* _TASK DIRECTIONS_: Pull every line containing the word "Signal" from the records.
#### INFORMATION GIVEN
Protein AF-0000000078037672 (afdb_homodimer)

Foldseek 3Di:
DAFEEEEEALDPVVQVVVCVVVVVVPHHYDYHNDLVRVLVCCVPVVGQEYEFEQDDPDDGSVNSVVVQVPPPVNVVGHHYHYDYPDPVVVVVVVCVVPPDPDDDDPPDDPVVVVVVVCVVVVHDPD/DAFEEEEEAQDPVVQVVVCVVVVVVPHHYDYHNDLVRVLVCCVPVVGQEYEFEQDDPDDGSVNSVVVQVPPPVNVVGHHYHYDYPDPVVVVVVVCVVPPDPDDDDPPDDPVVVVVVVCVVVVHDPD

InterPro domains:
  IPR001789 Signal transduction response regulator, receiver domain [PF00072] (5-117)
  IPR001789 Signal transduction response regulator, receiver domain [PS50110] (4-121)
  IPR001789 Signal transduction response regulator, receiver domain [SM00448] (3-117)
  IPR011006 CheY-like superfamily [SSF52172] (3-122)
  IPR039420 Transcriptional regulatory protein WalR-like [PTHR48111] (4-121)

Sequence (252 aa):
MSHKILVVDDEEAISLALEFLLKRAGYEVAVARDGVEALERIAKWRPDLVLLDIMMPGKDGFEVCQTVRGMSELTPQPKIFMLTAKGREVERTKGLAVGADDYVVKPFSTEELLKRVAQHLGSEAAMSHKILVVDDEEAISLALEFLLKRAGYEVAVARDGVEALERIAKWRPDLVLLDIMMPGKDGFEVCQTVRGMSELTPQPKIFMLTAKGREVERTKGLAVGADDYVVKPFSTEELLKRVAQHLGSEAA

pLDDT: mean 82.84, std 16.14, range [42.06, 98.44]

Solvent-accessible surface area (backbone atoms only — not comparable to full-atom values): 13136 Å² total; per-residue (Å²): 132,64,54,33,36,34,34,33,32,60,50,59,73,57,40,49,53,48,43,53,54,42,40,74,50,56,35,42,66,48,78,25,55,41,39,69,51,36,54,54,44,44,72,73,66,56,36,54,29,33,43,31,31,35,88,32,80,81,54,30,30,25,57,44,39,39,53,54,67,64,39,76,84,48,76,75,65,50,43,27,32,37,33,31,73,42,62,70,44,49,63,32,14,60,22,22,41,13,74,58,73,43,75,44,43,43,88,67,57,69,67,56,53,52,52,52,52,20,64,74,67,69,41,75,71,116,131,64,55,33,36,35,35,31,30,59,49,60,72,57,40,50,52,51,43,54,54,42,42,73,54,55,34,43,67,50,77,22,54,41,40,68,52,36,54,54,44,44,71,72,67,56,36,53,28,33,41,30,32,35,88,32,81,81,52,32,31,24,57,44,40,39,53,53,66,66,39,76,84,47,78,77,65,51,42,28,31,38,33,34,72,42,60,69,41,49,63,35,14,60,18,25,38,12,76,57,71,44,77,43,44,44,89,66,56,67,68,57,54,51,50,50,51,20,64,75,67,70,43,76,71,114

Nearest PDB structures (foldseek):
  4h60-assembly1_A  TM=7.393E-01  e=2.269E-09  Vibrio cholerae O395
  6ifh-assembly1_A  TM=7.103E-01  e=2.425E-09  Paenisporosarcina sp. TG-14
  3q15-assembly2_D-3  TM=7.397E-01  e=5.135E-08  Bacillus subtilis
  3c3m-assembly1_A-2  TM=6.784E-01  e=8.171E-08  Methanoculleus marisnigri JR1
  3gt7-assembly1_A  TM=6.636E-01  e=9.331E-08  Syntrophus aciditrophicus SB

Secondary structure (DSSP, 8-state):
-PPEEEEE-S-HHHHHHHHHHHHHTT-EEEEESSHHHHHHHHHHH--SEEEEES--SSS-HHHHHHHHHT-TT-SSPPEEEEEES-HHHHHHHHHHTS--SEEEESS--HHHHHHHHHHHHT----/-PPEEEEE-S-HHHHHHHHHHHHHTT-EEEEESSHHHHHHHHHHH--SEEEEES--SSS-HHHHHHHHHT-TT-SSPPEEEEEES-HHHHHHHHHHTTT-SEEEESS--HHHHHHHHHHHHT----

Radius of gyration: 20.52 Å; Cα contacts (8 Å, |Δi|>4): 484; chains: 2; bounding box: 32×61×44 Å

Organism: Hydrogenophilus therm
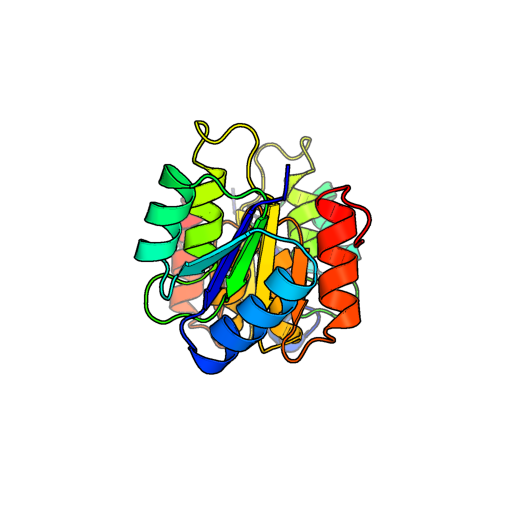oluteolus (NCBI:txid297)

Structure (mmCIF, N/CA/C/O backbone):
data_AF-0000000078037672-model_v1
#
loop_
_entity.id
_entity.type
_entity.pdbx_description
1 polymer 'Response regulator'
#
loop_
_atom_site.group_PDB
_atom_site.id
_atom_site.type_symbol
_atom_site.label_atom_id
_atom_site.label_alt_id
_atom_site.label_comp_id
_atom_site.label_asym_id
_atom_site.label_entity_id
_atom_site.label_seq_id
_atom_site.pdbx_PDB_ins_code
_atom_site.Cartn_x
_atom_site.Cartn_y
_atom_site.Cartn_z
_atom_site.occupancy
_atom_site.B_iso_or_equiv
_atom_site.auth_seq_id
_atom_site.auth_comp_id
_atom_site.auth_asym_id
_atom_site.auth_atom_id
_atom_site.pdbx_PDB_model_num
ATOM 1 N N . MET A 1 1 ? 8.938 -32.219 -2.871 1 64.56 1 MET A N 1
ATOM 2 C CA . MET A 1 1 ? 7.59 -32 -3.387 1 64.56 1 MET A CA 1
ATOM 3 C C . MET A 1 1 ? 7.5 -30.656 -4.109 1 64.56 1 MET A C 1
ATOM 5 O O . MET A 1 1 ? 8.273 -29.734 -3.826 1 64.56 1 MET A O 1
ATOM 9 N N . SER A 1 2 ? 6.816 -30.578 -5.254 1 89 2 SER A N 1
ATOM 10 C CA . SER A 1 2 ? 6.77 -29.375 -6.09 1 89 2 SER A CA 1
ATOM 11 C C . SER A 1 2 ? 6.004 -28.25 -5.402 1 89 2 SER A C 1
ATOM 13 O O . SER A 1 2 ? 4.984 -28.484 -4.754 1 89 2 SER A O 1
ATOM 15 N N . HIS A 1 3 ? 6.602 -27.172 -5.434 1 95.31 3 HIS A N 1
ATOM 16 C CA . HIS A 1 3 ? 5.922 -26.031 -4.832 1 95.31 3 HIS A CA 1
ATOM 17 C C . HIS A 1 3 ? 4.637 -25.703 -5.582 1 95.31 3 HIS A C 1
ATOM 19 O O . HIS A 1 3 ? 4.57 -25.859 -6.805 1 95.31 3 HIS A O 1
ATOM 25 N N . LYS A 1 4 ? 3.66 -25.344 -4.832 1 97.44 4 LYS A N 1
ATOM 26 C CA . LYS A 1 4 ? 2.359 -24.953 -5.367 1 97.44 4 LYS A CA 1
ATOM 27 C C . LYS A 1 4 ? 2.279 -23.438 -5.57 1 97.44 4 LYS A C 1
ATOM 29 O O . LYS A 1 4 ? 2.555 -22.672 -4.648 1 97.44 4 LYS A O 1
ATOM 34 N N . ILE A 1 5 ? 1.884 -23.047 -6.812 1 97.88 5 ILE A N 1
ATOM 35 C CA . ILE A 1 5 ? 1.756 -21.625 -7.113 1 97.88 5 ILE A CA 1
ATOM 36 C C . ILE A 1 5 ? 0.353 -21.344 -7.637 1 97.88 5 ILE A C 1
ATOM 38 O O . ILE A 1 5 ? -0.127 -22.016 -8.555 1 97.88 5 ILE A O 1
ATOM 42 N N . LEU A 1 6 ? -0.301 -20.375 -6.996 1 98.44 6 LEU A N 1
ATOM 43 C CA . LEU A 1 6 ? -1.594 -19.906 -7.477 1 98.44 6 LEU A CA 1
ATOM 44 C C . LEU A 1 6 ? -1.434 -18.609 -8.273 1 98.44 6 LEU A C 1
ATOM 46 O O . LEU A 1 6 ? -0.831 -17.656 -7.789 1 98.44 6 LEU A O 1
ATOM 50 N N . VAL A 1 7 ? -1.952 -18.625 -9.469 1 97.94 7 VAL A N 1
ATOM 51 C CA . VAL A 1 7 ? -1.982 -17.438 -10.312 1 97.94 7 VAL A CA 1
ATOM 52 C C . VAL A 1 7 ? -3.381 -16.812 -10.289 1 97.94 7 VAL A C 1
ATOM 54 O O . VAL A 1 7 ? -4.367 -17.484 -10.602 1 97.94 7 VAL A O 1
ATOM 57 N N . VAL A 1 8 ? -3.43 -15.539 -9.898 1 96.31 8 VAL A N 1
ATOM 58 C CA . VAL A 1 8 ? -4.703 -14.836 -9.805 1 96.31 8 VAL A CA 1
ATOM 59 C C . VAL A 1 8 ? -4.711 -13.648 -10.758 1 96.31 8 VAL A C 1
ATOM 61 O O . VAL A 1 8 ? -4.023 -12.656 -10.531 1 96.31 8 VAL A O 1
ATOM 64 N N . ASP A 1 9 ? -5.512 -13.789 -11.797 1 92.88 9 ASP A N 1
ATOM 65 C CA . ASP A 1 9 ? -5.609 -12.773 -12.844 1 92.88 9 ASP A CA 1
ATOM 66 C C . ASP A 1 9 ? -6.93 -12.891 -13.602 1 92.88 9 ASP A C 1
ATOM 68 O O . ASP A 1 9 ? -7.328 -13.992 -13.992 1 92.88 9 ASP A O 1
ATOM 72 N N . ASP A 1 10 ? -7.555 -11.781 -13.797 1 88.5 10 ASP A N 1
ATOM 73 C CA . ASP A 1 10 ? -8.836 -11.859 -14.5 1 88.5 10 ASP A CA 1
ATOM 74 C C . ASP A 1 10 ? -8.625 -11.922 -16.016 1 88.5 10 ASP A C 1
ATOM 76 O O . ASP A 1 10 ? -9.555 -12.266 -16.75 1 88.5 10 ASP A O 1
ATOM 80 N N . GLU A 1 11 ? -7.473 -11.555 -16.438 1 88 11 GLU A N 1
ATOM 81 C CA . GLU A 1 11 ? -7.16 -11.688 -17.844 1 88 11 GLU A CA 1
ATOM 82 C C . GLU A 1 11 ? -6.652 -13.086 -18.172 1 88 11 GLU A C 1
ATOM 84 O O . GLU A 1 11 ? -5.516 -13.438 -17.844 1 88 11 GLU A O 1
ATOM 89 N N . GLU A 1 12 ? -7.383 -13.828 -18.922 1 91.38 12 GLU A N 1
ATOM 90 C CA . GLU A 1 12 ? -7.121 -15.242 -19.188 1 91.38 12 GLU A CA 1
ATOM 91 C C . GLU A 1 12 ? -5.793 -15.422 -19.906 1 91.38 12 GLU A C 1
ATOM 93 O O . GLU A 1 12 ? -5.062 -16.375 -19.656 1 91.38 12 GLU A O 1
ATOM 98 N N . ALA A 1 13 ? -5.562 -14.516 -20.844 1 91.25 13 ALA A N 1
ATOM 99 C CA . ALA A 1 13 ? -4.328 -14.633 -21.609 1 91.25 13 ALA A CA 1
ATOM 100 C C . ALA A 1 13 ? -3.107 -14.586 -20.703 1 91.25 13 ALA A C 1
ATOM 102 O O . ALA A 1 13 ? -2.158 -15.352 -20.875 1 91.25 13 ALA A O 1
ATOM 103 N N . ILE A 1 14 ? -3.178 -13.781 -19.688 1 89.44 14 ILE A N 1
ATOM 104 C CA . ILE A 1 14 ? -2.061 -13.625 -18.766 1 89.44 14 ILE A CA 1
ATOM 105 C C . ILE A 1 14 ? -1.977 -14.844 -17.844 1 89.44 14 ILE A C 1
ATOM 107 O O . ILE A 1 14 ? -0.895 -15.391 -17.625 1 89.44 14 ILE A O 1
ATOM 111 N N . SER A 1 15 ? -3.072 -15.227 -17.281 1 94.25 15 SER A N 1
ATOM 112 C CA . SER A 1 15 ? -3.078 -16.359 -16.344 1 94.25 15 SER A CA 1
ATOM 113 C C . SER A 1 15 ? -2.615 -17.641 -17.031 1 94.25 15 SER A C 1
ATOM 115 O O . SER A 1 15 ? -1.881 -18.438 -16.453 1 94.25 15 SER A O 1
ATOM 117 N N . LEU A 1 16 ? -2.961 -17.844 -18.281 1 93.94 16 LEU A N 1
ATOM 118 C CA . LEU A 1 16 ? -2.57 -19.047 -19.016 1 93.94 16 LEU A CA 1
ATOM 119 C C . LEU A 1 16 ? -1.076 -19.016 -19.328 1 93.94 16 LEU A C 1
ATOM 121 O O . LEU A 1 16 ? -0.4 -20.047 -19.203 1 93.94 16 LEU A O 1
ATOM 125 N N . ALA A 1 17 ? -0.67 -17.922 -19.797 1 94.44 17 ALA
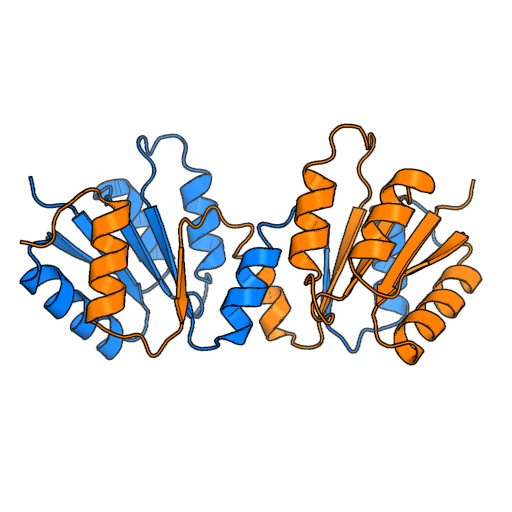 A N 1
ATOM 126 C CA . ALA A 1 17 ? 0.756 -17.781 -20.078 1 94.44 17 ALA A CA 1
ATOM 127 C C . ALA A 1 17 ? 1.594 -18.062 -18.828 1 94.44 17 ALA A C 1
ATOM 129 O O . ALA A 1 17 ? 2.586 -18.797 -18.906 1 94.44 17 ALA A O 1
ATOM 130 N N . LEU A 1 18 ? 1.169 -17.547 -17.719 1 96.44 18 LEU A N 1
ATOM 131 C CA . LEU A 1 18 ? 1.886 -17.75 -16.469 1 96.44 18 LEU A CA 1
ATOM 132 C C . LEU A 1 18 ? 1.801 -19.203 -16.016 1 96.44 18 LEU A C 1
ATOM 134 O O . LEU A 1 18 ? 2.777 -19.766 -15.516 1 96.44 18 LEU A O 1
ATOM 138 N N . GLU A 1 19 ? 0.658 -19.828 -16.203 1 97 19 GLU A N 1
ATOM 139 C CA . GLU A 1 19 ? 0.494 -21.234 -15.844 1 97 19 GLU A CA 1
ATOM 140 C C . GLU A 1 19 ? 1.464 -22.109 -16.625 1 97 19 GLU A C 1
ATOM 142 O O . GLU A 1 19 ? 2.139 -22.969 -16.062 1 97 19 GLU A O 1
ATOM 147 N N . PHE A 1 20 ? 1.532 -21.891 -17.891 1 96.06 20 PHE A N 1
ATOM 148 C CA . PHE A 1 20 ? 2.408 -22.672 -18.766 1 96.06 20 PHE A CA 1
ATOM 149 C C . PHE A 1 20 ? 3.865 -22.516 -18.344 1 96.06 20 PHE A C 1
ATOM 151 O O . PHE A 1 20 ? 4.578 -23.5 -18.172 1 96.06 20 PHE A O 1
ATOM 158 N N . LEU A 1 21 ? 4.195 -21.281 -18.141 1 95.38 21 LEU A N 1
ATOM 159 C CA . LEU A 1 21 ? 5.562 -20.953 -17.766 1 95.38 21 LEU A CA 1
ATOM 160 C C . LEU A 1 21 ? 5.949 -21.625 -16.453 1 95.38 21 LEU A C 1
ATOM 162 O O . LEU A 1 21 ? 7.004 -22.266 -16.375 1 95.38 21 LEU A O 1
ATOM 166 N N . LEU A 1 22 ? 5.125 -21.562 -15.492 1 96.75 22 LEU A N 1
ATOM 167 C CA . LEU A 1 22 ? 5.43 -22.062 -14.156 1 96.75 22 LEU A CA 1
ATOM 168 C C . LEU A 1 22 ? 5.398 -23.594 -14.133 1 96.75 22 LEU A C 1
ATOM 170 O O . LEU A 1 22 ? 6.207 -24.219 -13.445 1 96.75 22 LEU A O 1
ATOM 174 N N . LYS A 1 23 ? 4.5 -24.203 -14.883 1 96.69 23 LYS A N 1
ATOM 175 C CA . LYS A 1 23 ? 4.473 -25.656 -14.984 1 96.69 23 LYS A CA 1
ATOM 176 C C . LYS A 1 23 ? 5.742 -26.188 -15.641 1 96.69 23 LYS A C 1
ATOM 178 O O . LYS A 1 23 ? 6.301 -27.188 -15.195 1 96.69 23 LYS A O 1
ATOM 183 N N . ARG A 1 24 ? 6.16 -25.469 -16.625 1 95 24 ARG A N 1
ATOM 184 C CA . ARG A 1 24 ? 7.387 -25.859 -17.312 1 95 24 ARG A CA 1
ATOM 185 C C . ARG A 1 24 ? 8.586 -25.781 -16.375 1 95 24 ARG A C 1
ATOM 187 O O . ARG A 1 24 ? 9.539 -26.547 -16.516 1 95 24 ARG A O 1
ATOM 194 N N . ALA A 1 25 ? 8.492 -24.922 -15.422 1 94.38 25 ALA A N 1
ATOM 195 C CA . ALA A 1 25 ? 9.578 -24.734 -14.461 1 94.38 25 ALA A CA 1
ATOM 196 C C . ALA A 1 25 ? 9.5 -25.766 -13.336 1 94.38 25 ALA A C 1
ATOM 198 O O . ALA A 1 25 ? 10.375 -25.812 -12.469 1 94.38 25 ALA A O 1
ATOM 199 N N . GLY A 1 26 ? 8.445 -26.531 -13.289 1 94.75 26 GLY A N 1
ATOM 200 C CA . GLY A 1 26 ? 8.383 -27.641 -12.359 1 94.75 26 GLY A CA 1
ATOM 201 C C . GLY A 1 26 ? 7.441 -27.391 -11.195 1 94.75 26 GLY A C 1
ATOM 202 O O . GLY A 1 26 ? 7.418 -28.156 -10.234 1 94.75 26 GLY A O 1
ATOM 203 N N . TYR A 1 27 ? 6.609 -26.406 -11.266 1 96.69 27 TYR A N 1
ATOM 204 C CA . TYR A 1 27 ? 5.695 -26.094 -10.172 1 96.69 27 TYR A CA 1
ATOM 205 C C . TYR A 1 27 ? 4.316 -26.688 -10.43 1 96.69 27 TYR A C 1
ATOM 207 O O . TYR A 1 27 ? 3.949 -26.953 -11.57 1 96.69 27 TYR A O 1
ATOM 215 N N . GLU A 1 28 ? 3.668 -26.969 -9.391 1 97.62 28 GLU A N 1
ATOM 216 C CA . GLU A 1 28 ? 2.229 -27.203 -9.477 1 97.62 28 GLU A CA 1
ATOM 217 C C . GLU A 1 28 ? 1.464 -25.875 -9.508 1 97.62 28 GLU A C 1
ATOM 219 O O . GLU A 1 28 ? 1.705 -25 -8.688 1 97.62 28 GLU A O 1
ATOM 224 N N . VAL A 1 29 ? 0.578 -25.812 -10.492 1 97.81 29 VAL A N 1
ATOM 225 C CA . VAL A 1 29 ? 0.003 -24.484 -10.695 1 97.81 29 VAL A CA 1
ATOM 226 C C . VAL A 1 29 ? -1.52 -24.578 -10.758 1 97.81 29 VAL A C 1
ATOM 228 O O . VAL A 1 29 ? -2.064 -25.5 -11.375 1 97.81 29 VAL A O 1
ATOM 231 N N . ALA A 1 30 ? -2.188 -23.719 -10.141 1 98.12 30 ALA A N 1
ATOM 232 C CA . ALA A 1 30 ? -3.621 -23.484 -10.281 1 98.12 30 ALA A CA 1
ATOM 233 C C . ALA A 1 30 ? -3.896 -22.016 -10.633 1 98.12 30 ALA A C 1
ATOM 235 O O . ALA A 1 30 ? -3.023 -21.156 -10.484 1 98.12 30 ALA A O 1
ATOM 236 N N . VAL A 1 31 ? -5.129 -21.766 -11.102 1 97.62 31 VAL A N 1
ATOM 237 C CA . VAL A 1 31 ? -5.484 -20.422 -11.547 1 97.62 31 VAL A CA 1
ATOM 238 C C . VAL A 1 31 ? -6.801 -19.984 -10.906 1 97.62 31 VAL A C 1
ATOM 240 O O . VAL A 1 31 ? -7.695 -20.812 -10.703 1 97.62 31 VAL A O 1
########
* _SOLUTION TO THE EXERCISE_:
  IPR001789 Signal transduction response regulator, receiver domain [PF00072] (5-117)
  IPR001789 Signal transduction response regulator, receiver domain [PS50110] (4-121)
  IPR001789 Signal transduction response regulator, receiver domain [SM00448] (3-117)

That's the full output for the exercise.